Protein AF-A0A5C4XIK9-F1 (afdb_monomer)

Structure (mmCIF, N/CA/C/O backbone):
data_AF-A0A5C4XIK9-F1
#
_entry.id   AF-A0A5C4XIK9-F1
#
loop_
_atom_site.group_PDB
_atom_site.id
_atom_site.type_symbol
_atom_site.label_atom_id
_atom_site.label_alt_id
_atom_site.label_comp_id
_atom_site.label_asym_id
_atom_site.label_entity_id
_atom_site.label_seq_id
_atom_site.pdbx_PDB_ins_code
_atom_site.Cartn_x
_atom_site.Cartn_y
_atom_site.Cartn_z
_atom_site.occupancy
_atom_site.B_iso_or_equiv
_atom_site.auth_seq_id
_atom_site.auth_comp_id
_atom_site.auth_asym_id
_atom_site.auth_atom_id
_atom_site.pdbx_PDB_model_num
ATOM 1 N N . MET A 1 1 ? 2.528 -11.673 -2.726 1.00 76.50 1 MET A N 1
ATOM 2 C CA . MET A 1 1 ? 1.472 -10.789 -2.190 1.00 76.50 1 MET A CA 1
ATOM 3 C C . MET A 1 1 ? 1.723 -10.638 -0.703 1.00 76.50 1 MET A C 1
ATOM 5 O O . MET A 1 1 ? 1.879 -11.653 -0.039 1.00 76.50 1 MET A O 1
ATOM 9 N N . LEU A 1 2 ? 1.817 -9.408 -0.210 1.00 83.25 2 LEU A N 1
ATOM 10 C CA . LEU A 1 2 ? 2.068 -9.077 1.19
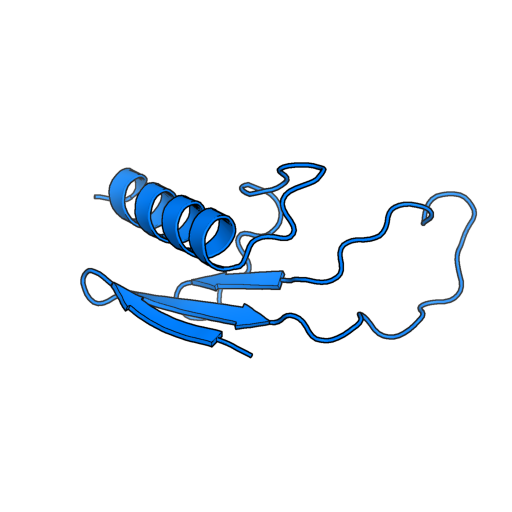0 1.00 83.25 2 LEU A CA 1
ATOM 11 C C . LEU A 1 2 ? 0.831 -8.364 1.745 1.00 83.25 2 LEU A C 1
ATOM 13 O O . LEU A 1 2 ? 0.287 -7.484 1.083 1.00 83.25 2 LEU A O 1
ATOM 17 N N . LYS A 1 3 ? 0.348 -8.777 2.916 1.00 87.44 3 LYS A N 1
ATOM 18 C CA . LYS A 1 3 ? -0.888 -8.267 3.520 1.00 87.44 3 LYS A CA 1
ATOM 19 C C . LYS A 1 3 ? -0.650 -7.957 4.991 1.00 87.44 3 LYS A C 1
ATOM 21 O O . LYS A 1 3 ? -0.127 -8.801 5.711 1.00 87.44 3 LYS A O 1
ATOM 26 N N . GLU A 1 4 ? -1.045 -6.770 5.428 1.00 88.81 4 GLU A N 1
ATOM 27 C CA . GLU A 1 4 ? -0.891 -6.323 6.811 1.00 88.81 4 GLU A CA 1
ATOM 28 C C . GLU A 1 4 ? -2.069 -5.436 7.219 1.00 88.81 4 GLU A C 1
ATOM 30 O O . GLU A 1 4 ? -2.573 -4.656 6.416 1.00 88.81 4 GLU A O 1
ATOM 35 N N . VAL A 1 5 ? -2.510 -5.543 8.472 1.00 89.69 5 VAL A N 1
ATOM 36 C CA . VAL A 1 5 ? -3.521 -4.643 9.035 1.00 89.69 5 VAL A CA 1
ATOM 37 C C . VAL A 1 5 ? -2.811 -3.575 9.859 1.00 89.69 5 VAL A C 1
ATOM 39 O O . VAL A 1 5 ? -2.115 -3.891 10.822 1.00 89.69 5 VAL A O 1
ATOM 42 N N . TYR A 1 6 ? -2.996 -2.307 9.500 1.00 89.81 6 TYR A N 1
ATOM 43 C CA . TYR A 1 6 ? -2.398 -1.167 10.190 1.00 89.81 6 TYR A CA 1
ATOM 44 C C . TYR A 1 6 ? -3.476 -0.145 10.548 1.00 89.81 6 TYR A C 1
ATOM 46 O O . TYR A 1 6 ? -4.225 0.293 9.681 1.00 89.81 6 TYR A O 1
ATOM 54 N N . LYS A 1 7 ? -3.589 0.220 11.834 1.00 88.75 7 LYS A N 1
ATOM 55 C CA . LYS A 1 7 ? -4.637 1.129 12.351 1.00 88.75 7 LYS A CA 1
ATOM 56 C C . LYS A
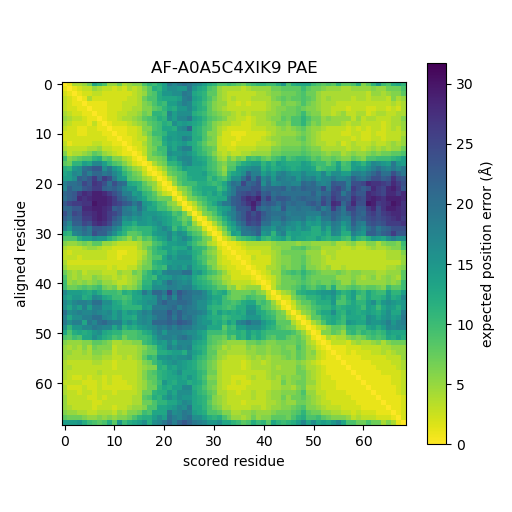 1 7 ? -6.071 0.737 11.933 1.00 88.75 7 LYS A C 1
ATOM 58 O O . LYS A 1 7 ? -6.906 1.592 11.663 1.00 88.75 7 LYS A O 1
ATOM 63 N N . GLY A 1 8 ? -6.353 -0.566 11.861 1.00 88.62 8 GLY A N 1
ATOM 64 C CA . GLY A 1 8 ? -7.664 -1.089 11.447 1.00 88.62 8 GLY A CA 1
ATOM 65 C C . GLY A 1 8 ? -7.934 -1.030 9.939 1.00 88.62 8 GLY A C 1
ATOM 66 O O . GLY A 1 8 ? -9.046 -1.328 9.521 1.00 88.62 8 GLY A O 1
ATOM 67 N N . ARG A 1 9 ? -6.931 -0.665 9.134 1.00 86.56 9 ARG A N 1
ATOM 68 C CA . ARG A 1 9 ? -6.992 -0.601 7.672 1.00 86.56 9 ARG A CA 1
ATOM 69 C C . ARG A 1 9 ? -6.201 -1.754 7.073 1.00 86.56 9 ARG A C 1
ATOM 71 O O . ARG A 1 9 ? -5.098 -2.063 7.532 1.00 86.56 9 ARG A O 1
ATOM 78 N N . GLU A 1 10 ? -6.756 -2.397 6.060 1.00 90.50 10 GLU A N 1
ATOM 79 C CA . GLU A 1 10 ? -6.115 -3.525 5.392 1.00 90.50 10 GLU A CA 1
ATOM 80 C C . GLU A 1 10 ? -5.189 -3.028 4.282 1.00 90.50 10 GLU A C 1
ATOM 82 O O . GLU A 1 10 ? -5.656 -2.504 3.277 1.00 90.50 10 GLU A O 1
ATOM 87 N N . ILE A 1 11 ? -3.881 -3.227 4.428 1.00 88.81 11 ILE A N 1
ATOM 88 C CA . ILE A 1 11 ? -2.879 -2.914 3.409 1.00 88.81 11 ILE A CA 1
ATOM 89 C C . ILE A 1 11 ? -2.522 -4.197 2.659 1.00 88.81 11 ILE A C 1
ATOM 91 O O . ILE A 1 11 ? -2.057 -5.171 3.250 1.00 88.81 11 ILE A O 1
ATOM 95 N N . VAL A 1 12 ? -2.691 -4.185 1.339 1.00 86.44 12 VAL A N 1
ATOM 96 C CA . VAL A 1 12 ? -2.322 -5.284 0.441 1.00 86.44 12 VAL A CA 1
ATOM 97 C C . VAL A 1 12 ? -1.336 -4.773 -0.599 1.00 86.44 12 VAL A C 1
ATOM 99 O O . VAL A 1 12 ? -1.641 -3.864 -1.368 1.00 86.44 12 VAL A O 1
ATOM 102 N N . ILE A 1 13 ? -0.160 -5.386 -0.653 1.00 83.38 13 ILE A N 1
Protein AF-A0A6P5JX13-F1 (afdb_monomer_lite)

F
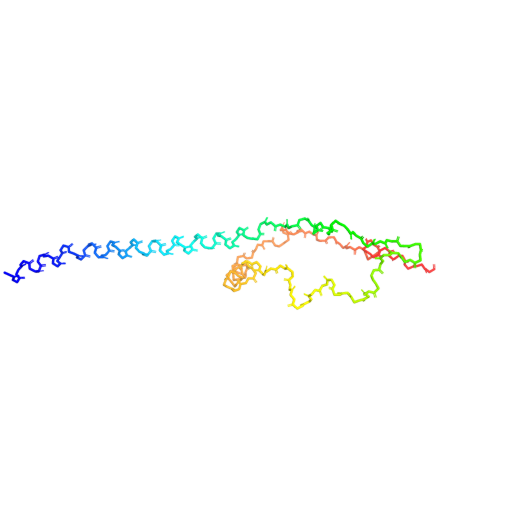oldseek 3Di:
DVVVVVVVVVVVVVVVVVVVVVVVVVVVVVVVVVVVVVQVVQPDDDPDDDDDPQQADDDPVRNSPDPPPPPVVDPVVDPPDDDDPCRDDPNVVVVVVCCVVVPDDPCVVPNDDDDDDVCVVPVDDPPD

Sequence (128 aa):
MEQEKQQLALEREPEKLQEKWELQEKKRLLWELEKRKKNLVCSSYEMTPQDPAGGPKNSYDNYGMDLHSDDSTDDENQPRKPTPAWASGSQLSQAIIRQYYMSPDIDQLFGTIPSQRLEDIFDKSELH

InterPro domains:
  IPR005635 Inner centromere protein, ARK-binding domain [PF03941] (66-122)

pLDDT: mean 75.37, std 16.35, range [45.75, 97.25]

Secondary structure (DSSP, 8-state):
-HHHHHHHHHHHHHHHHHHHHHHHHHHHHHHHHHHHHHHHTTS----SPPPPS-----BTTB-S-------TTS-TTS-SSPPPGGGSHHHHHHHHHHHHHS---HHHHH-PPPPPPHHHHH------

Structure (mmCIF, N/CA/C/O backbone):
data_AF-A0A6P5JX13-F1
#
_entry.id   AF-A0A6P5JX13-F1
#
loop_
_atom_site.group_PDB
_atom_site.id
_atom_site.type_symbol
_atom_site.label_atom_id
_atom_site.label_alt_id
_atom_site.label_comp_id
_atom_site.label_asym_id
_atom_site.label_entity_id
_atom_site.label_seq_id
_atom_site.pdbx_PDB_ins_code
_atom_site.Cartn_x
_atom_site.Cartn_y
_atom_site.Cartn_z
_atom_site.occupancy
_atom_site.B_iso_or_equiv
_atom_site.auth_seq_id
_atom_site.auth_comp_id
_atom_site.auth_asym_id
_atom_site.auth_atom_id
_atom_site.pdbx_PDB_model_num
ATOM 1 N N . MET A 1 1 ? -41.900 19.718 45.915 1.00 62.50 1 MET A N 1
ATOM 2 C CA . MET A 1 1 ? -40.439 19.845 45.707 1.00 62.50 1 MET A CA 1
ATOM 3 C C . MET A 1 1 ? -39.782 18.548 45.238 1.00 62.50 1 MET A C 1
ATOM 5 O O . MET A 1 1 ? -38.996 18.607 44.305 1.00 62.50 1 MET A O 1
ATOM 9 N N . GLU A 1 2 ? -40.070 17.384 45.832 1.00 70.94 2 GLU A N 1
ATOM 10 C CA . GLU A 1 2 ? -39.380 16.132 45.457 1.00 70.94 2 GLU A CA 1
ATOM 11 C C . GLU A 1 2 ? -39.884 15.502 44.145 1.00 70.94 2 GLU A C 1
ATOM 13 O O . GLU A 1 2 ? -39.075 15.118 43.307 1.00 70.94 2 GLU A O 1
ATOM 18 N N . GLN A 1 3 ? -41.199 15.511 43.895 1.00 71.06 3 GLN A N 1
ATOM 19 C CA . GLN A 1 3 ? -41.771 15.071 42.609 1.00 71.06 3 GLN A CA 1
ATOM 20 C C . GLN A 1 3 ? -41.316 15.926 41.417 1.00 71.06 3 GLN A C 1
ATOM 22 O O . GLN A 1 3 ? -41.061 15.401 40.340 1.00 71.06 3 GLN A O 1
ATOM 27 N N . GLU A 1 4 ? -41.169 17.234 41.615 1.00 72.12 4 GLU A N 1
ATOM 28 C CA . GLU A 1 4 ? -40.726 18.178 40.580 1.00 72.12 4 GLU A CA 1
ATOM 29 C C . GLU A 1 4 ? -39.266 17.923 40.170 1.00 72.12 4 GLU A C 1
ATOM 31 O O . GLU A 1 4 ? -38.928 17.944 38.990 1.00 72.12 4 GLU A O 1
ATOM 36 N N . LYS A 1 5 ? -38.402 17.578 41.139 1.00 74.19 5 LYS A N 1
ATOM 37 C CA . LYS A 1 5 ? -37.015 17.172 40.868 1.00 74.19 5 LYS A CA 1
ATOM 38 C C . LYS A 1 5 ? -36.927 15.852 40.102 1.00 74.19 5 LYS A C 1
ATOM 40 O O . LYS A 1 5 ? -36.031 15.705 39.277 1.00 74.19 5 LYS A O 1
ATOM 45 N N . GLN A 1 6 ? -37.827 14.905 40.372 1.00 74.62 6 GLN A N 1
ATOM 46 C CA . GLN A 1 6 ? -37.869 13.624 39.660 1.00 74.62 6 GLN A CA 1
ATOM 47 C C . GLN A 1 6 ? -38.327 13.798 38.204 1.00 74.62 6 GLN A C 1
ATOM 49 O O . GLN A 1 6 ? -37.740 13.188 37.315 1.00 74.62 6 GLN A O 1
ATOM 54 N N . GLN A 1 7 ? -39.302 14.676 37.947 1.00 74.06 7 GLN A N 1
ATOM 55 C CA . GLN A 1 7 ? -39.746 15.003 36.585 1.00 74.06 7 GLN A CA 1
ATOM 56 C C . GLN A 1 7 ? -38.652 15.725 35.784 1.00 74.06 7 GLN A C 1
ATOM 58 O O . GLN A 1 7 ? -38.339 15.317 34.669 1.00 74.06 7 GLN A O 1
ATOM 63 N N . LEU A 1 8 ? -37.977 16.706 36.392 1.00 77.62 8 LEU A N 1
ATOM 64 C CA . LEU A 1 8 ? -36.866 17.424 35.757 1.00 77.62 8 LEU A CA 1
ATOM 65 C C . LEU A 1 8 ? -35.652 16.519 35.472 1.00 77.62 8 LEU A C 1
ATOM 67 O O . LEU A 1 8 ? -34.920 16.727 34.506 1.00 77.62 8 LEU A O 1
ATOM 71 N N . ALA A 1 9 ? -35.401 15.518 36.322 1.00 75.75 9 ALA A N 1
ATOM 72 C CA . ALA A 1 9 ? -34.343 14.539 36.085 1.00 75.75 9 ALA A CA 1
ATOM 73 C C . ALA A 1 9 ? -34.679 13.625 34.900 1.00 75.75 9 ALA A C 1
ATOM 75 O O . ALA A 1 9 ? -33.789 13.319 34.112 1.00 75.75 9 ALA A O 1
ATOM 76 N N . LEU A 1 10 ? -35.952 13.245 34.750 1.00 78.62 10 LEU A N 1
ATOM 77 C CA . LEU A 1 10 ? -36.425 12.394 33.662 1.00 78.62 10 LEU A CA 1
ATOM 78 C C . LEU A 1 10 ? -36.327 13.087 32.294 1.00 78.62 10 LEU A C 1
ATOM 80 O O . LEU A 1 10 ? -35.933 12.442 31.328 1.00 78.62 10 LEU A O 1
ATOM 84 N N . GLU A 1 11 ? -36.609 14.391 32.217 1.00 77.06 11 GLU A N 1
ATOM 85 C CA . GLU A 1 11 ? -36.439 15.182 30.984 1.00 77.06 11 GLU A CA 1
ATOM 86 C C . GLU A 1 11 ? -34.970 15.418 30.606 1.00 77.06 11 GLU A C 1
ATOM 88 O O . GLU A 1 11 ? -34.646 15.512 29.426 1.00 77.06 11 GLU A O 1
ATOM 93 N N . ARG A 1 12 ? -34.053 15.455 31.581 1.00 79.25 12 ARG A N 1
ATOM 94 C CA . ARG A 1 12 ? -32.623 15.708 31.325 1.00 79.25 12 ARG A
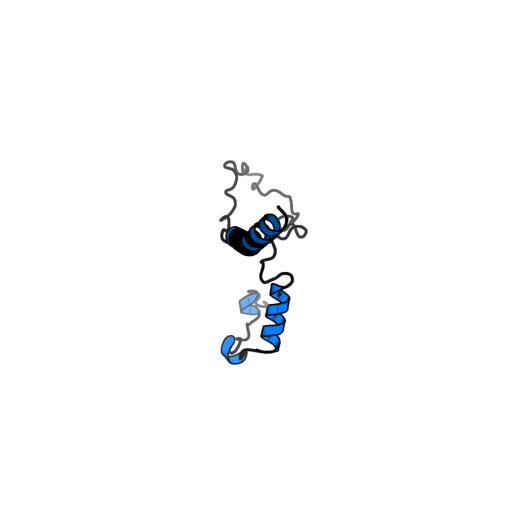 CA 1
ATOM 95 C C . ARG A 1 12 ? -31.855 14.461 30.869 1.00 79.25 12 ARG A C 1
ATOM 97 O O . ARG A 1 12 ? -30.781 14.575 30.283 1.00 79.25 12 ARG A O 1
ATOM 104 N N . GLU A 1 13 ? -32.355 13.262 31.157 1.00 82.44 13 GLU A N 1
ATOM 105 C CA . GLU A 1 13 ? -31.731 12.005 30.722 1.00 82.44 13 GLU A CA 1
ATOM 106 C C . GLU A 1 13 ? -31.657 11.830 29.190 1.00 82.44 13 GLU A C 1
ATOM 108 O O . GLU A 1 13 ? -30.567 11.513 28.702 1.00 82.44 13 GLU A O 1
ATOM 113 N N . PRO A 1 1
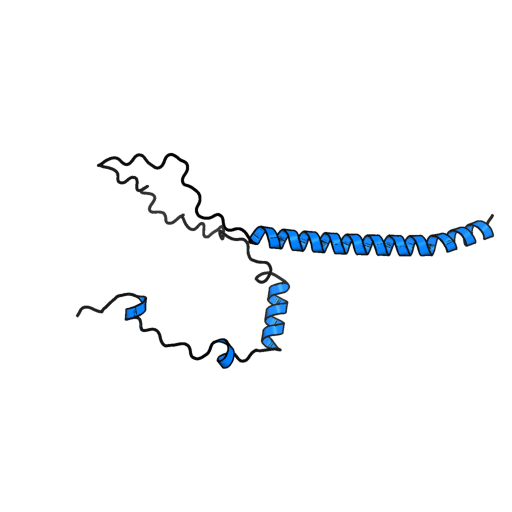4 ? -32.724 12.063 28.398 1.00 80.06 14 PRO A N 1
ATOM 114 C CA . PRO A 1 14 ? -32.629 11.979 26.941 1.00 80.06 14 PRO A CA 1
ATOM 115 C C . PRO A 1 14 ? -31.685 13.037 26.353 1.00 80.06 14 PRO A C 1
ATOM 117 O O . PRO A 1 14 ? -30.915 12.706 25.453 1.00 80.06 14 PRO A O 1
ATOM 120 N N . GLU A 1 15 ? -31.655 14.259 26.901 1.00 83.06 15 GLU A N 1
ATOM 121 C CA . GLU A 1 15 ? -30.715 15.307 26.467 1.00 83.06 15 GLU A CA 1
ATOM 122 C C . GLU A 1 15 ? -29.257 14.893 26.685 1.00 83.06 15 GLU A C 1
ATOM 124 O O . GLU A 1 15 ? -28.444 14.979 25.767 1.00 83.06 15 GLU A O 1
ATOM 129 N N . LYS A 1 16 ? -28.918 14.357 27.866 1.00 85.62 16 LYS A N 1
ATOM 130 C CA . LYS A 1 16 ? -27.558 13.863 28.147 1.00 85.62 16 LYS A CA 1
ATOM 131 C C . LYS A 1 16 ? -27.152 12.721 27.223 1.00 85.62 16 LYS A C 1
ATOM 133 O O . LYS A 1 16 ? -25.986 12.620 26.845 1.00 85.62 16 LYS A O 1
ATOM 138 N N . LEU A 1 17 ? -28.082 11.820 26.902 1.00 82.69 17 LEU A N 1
###
What is required: Only the lines from the first line of the listing above through the line with "ATOM 19 C C ." should be set down, exactly and without pictures.

Exercise solution:
Protein AF-A0A5C4XIK9-F1 (afdb_monomer)

Structure (mmCIF, N/CA/C/O backbone):
data_AF-A0A5C4XIK9-F1
#
_entry.id   AF-A0A5C4XIK9-F1
#
loop_
_atom_site.group_PDB
_atom_site.id
_atom_site.type_symbol
_atom_site.label_atom_id
_atom_site.label_alt_id
_atom_site.label_comp_id
_atom_site.label_asym_id
_atom_site.label_entity_id
_atom_site.label_seq_id
_atom_site.pdbx_PDB_ins_code
_atom_site.Cartn_x
_atom_site.Cartn_y
_atom_site.Cartn_z
_atom_site.occupancy
_atom_site.B_iso_or_equiv
_atom_site.auth_seq_id
_atom_site.auth_comp_id
_atom_site.auth_asym_id
_atom_site.auth_atom_id
_atom_site.pdbx_PDB_model_num
ATOM 1 N N . MET A 1 1 ? 2.528 -11.673 -2.726 1.00 76.50 1 MET A N 1
ATOM 2 C CA . MET A 1 1 ? 1.472 -10.789 -2.190 1.00 76.50 1 MET A CA 1
ATOM 3 C C . MET A 1 1 ? 1.723 -10.638 -0.703 1.00 76.50 1 MET A C 1
ATOM 5 O O . MET A 1 1 ? 1.879 -11.653 -0.039 1.00 76.50 1 MET A O 1
ATOM 9 N N . LEU A 1 2 ? 1.817 -9.408 -0.210 1.00 83.25 2 LEU A N 1
ATOM 10 C CA . LEU A 1 2 ? 2.068 -9.077 1.19
0 1.00 83.25 2 LEU A CA 1
ATOM 11 C C . LEU A 1 2 ? 0.831 -8.364 1.745 1.00 83.25 2 LEU A C 1
ATOM 13 O O . LEU A 1 2 ? 0.287 -7.484 1.083 1.00 83.25 2 LEU A O 1
ATOM 17 N N . LYS A 1 3 ? 0.348 -8.777 2.916 1.00 87.44 3 LYS A N 1
ATOM 18 C CA . LYS A 1 3 ? -0.888 -8.267 3.520 1.00 87.44 3 LYS A CA 1
ATOM 19 C C . LYS A 1 3 ? -0.650 -7.957 4.991 1.00 87.44 3 LYS A C 1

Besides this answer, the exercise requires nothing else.